GPUs, Hadoop and Testing Scalability

As i told numerous times before, i am currently trying to get some GPU powered image processing application to run on Hadoop. In development phase we were using a cluster of 12 machines with one Nvidia GTX 480s each, but since we are launching in a few months, we had to do some tests on our production cluster of 25 machines with two Nvidia Tesla M2050s each. In this post, i’ll try to sum up the process of testing, technical details will come later.

First some reminders about our architecture. Image processing application (IPA) receives an array of images and returns an array of results of doubles. A reduceless MapReduce application divides the images in HBase into chunks, and passes those chunks to IPA. Simply put, while it’s improbable for a single IPA to process thousands of images at once, whole system is able to process millions of images in parallel.

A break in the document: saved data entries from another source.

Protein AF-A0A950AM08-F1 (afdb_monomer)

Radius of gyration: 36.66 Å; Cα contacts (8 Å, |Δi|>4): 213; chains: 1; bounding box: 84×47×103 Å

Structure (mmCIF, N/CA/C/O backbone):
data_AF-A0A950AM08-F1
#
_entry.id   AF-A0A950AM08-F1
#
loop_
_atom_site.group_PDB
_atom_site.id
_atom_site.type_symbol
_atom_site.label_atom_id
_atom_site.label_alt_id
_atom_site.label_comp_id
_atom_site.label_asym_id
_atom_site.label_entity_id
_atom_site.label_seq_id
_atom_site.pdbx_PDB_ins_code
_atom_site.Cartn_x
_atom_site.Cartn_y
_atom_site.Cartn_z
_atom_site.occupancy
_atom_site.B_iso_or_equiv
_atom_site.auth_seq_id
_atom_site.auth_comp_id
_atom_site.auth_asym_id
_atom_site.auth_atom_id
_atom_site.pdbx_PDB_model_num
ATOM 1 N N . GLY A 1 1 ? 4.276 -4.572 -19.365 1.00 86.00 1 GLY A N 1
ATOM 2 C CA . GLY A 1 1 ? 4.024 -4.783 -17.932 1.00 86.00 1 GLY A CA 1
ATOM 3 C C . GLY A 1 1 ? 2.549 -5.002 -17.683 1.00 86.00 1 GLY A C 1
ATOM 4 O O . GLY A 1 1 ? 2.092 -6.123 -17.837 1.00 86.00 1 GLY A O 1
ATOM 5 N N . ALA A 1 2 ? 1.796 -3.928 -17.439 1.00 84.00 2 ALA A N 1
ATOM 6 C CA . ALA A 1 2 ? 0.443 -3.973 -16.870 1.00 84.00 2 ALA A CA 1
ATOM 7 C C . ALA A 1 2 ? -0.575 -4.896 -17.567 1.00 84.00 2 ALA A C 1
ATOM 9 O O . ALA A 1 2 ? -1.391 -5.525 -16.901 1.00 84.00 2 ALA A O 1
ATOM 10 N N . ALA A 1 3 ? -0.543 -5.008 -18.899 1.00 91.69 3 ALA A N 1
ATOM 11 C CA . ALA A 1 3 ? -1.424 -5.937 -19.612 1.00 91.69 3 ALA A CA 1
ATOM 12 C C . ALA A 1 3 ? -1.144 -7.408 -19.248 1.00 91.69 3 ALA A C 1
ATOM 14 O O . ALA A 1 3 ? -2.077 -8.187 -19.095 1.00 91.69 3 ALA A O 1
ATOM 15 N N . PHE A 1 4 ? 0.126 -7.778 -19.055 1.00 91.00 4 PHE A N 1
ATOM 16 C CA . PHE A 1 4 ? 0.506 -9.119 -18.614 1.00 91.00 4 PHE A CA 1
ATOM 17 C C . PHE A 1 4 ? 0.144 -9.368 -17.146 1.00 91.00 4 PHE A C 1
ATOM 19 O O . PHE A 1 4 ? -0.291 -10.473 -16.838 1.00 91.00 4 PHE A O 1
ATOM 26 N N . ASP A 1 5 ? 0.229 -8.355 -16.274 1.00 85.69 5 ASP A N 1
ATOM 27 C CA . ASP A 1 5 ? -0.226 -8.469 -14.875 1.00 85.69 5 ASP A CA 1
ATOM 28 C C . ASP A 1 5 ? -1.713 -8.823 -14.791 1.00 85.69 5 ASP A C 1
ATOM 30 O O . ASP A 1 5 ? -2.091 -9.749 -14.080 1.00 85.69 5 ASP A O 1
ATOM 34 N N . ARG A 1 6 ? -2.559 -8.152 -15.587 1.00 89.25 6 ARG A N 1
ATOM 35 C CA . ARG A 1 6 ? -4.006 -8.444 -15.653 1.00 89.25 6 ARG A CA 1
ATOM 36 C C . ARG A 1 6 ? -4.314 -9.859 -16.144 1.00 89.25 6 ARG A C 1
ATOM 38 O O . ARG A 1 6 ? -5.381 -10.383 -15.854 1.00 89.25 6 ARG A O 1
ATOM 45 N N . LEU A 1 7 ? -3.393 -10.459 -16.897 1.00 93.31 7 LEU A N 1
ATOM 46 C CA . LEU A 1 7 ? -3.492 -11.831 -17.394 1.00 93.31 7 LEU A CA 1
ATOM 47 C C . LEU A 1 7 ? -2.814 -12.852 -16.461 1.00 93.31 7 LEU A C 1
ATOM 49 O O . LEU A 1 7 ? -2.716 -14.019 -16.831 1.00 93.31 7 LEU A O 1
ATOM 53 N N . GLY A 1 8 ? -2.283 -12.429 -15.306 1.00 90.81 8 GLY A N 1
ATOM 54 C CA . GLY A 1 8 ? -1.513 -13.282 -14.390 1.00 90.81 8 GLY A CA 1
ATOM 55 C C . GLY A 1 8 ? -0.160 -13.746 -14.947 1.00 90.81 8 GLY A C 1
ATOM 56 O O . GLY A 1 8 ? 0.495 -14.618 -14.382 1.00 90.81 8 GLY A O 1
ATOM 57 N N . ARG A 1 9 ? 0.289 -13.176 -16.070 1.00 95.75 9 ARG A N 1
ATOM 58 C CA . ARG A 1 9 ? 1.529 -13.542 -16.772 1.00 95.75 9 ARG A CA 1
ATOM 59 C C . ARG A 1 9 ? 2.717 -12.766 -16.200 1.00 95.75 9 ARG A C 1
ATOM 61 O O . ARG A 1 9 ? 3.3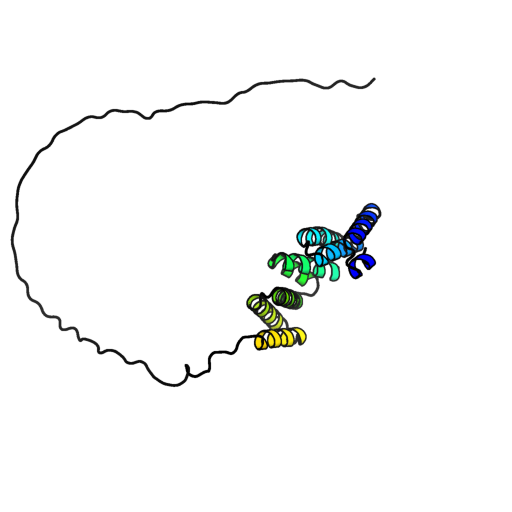95 -12.015 -16.904 1.00 95.75 9 ARG A O 1
ATOM 68 N N . PHE A 1 10 ? 2.964 -12.944 -14.907 1.00 92.88 10 PHE A N 1
ATOM 69 C CA . PHE A 1 10 ? 3.885 -12.110 -14.131 1.00 92.88 10 PHE A CA 1
ATOM 70 C C . PHE A 1 10 ? 5.336 -12.133 -14.629 1.00 92.88 10 PHE A C 1
ATOM 72 O O . PHE A 1 10 ? 5.968 -11.085 -14.702 1.00 92.88 10 PHE A O 1
ATOM 79 N N . ALA A 1 11 ? 5.849 -13.282 -15.081 1.00 95.19 11 ALA A N 1
ATOM 80 C CA . ALA A 1 11 ? 7.209 -13.365 -15.627 1.00 95.19 11 ALA A CA 1
ATOM 81 C C . ALA A 1 11 ? 7.399 -12.484 -16.880 1.00 95.19 11 ALA A C 1
ATOM 83 O O . ALA A 1 11 ? 8.430 -11.830 -17.050 1.00 95.19 11 ALA A O 1
ATOM 84 N N . GLN A 1 12 ? 6.383 -12.421 -17.749 1.00 96.62 12 GLN A N 1
ATOM 85 C CA . GLN A 1 12 ? 6.402 -11.539 -18.918 1.00 96.62 12 GLN A CA 1
ATOM 86 C C . GLN A 1 12 ? 6.273 -10.076 -18.488 1.00 96.62 12 GLN A C 1
ATOM 88 O O . GLN A 1 12 ? 6.978 -9.215 -19.016 1.00 96.62 12 GLN A O 1
ATOM 93 N N . ALA A 1 13 ? 5.409 -9.789 -17.508 1.00 95.81 13 ALA A N 1
ATOM 94 C CA . ALA A 1 13 ? 5.278 -8.450 -16.947 1.00 95.81 13 ALA A CA 1
ATOM 95 C C . ALA A 1 13 ? 6.625 -7.932 -16.414 1.00 95.81 13 ALA A C 1
ATOM 97 O O . ALA A 1 13 ? 7.053 -6.857 -16.838 1.00 95.81 13 ALA A O 1
ATOM 98 N N . GLU A 1 14 ? 7.320 -8.729 -15.595 1.00 95.44 14 GLU A N 1
ATOM 99 C CA . GLU A 1 14 ? 8.632 -8.413 -15.018 1.00 95.44 14 GLU A CA 1
ATOM 100 C C . GLU A 1 14 ? 9.686 -8.159 -16.105 1.00 95.44 14 GLU A C 1
ATOM 102 O O . GLU A 1 14 ? 10.389 -7.147 -16.068 1.00 95.44 14 GLU A O 1
ATOM 107 N N . ALA A 1 15 ? 9.754 -9.016 -17.133 1.00 97.12 15 ALA A N 1
ATOM 108 C CA . ALA A 1 15 ? 10.676 -8.825 -18.251 1.00 97.12 15 ALA A CA 1
ATOM 109 C C . ALA A 1 15 ? 10.455 -7.476 -18.960 1.00 97.12 15 ALA A C 1
ATOM 111 O O . ALA A 1 15 ? 11.421 -6.771 -19.270 1.00 97.12 15 ALA A O 1
ATOM 112 N N . HIS A 1 16 ? 9.193 -7.088 -19.168 1.00 97.81 16 HIS A N 1
ATOM 113 C CA . HIS A 1 16 ? 8.849 -5.804 -19.773 1.00 97.81 16 HIS A CA 1
ATOM 114 C C . HIS A 1 16 ? 9.138 -4.612 -18.858 1.00 97.81 16 HIS A C 1
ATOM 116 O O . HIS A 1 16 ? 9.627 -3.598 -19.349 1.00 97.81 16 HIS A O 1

What matters (on our end) is the number of images IPA received and how much time did it take to return a resultset. Using those, we calculate a basic metric: speed in number of images processed per second (ipps). We also calculate the same speed for whole cluster, to see if we can reach a speed like nx ipps when our IPA runs at x ipps and cluster runs n IPAs in parallel (spoilers … we can!).

To show this in numbers, we measured base IPA speed on GTX 480. While the CPU on the system also effects it a bit, its runs at 19.46 ipps on average. On the other hand, our cluster with 12 GTX 480s runs at a total speed of 231 ipps which is extremely close to 12 x 19.46 = 233.52 ipps! Looking at this numbers we assumed our system scales linearly so when we increase the number of GPUs to, say 24 we’ll have 231 x 2 = 462 ipps.

With this assumption in mind, we measured base IPA on Tesla M2050, which is 14.80 ipps (yes, Tesla M2050 is about 24% slower than GTX 480) and expected to have a speed like 14.80 x 50 = 740 ipps on our production cluster with 50 Teslas. Our first results with 518 ipps was nowhere near that. We started investigating…

After some lousy ideas putting the blame on IPA folks and node configurations, we took a step back and started questioning our ways of testing. We knew there were IO and Hadoop task management overheads but they were omissible … for jobs containing large amounts of images. We missed that the definition of large would differ amongst clusters such as one with 12 GPUs and another with 50 (!). We were testing both using 100.000 images and it could’ve been a small number for the latter. We slowly increased the number of images to one million and…

we got close enough to expected speed of 740 ipps with 709 ipps. MapReduce jobs in our system will process millions of images in production which means the cluster will be fully utilized. If there were only a hundred thousand images a large portion of the investment would have been wasted.

Lesson learned in scalability: You have to cut your coat according to your cloth. Or you shouldn’t buy more cloth than what would be necessary to cut your coat. Or … Whatevs, you got the point.

Lesson learned in testing: Always test your systems, then test the hell out of them and when those don’t satisfy you change your tests and test again. It might cost some time but it will save money.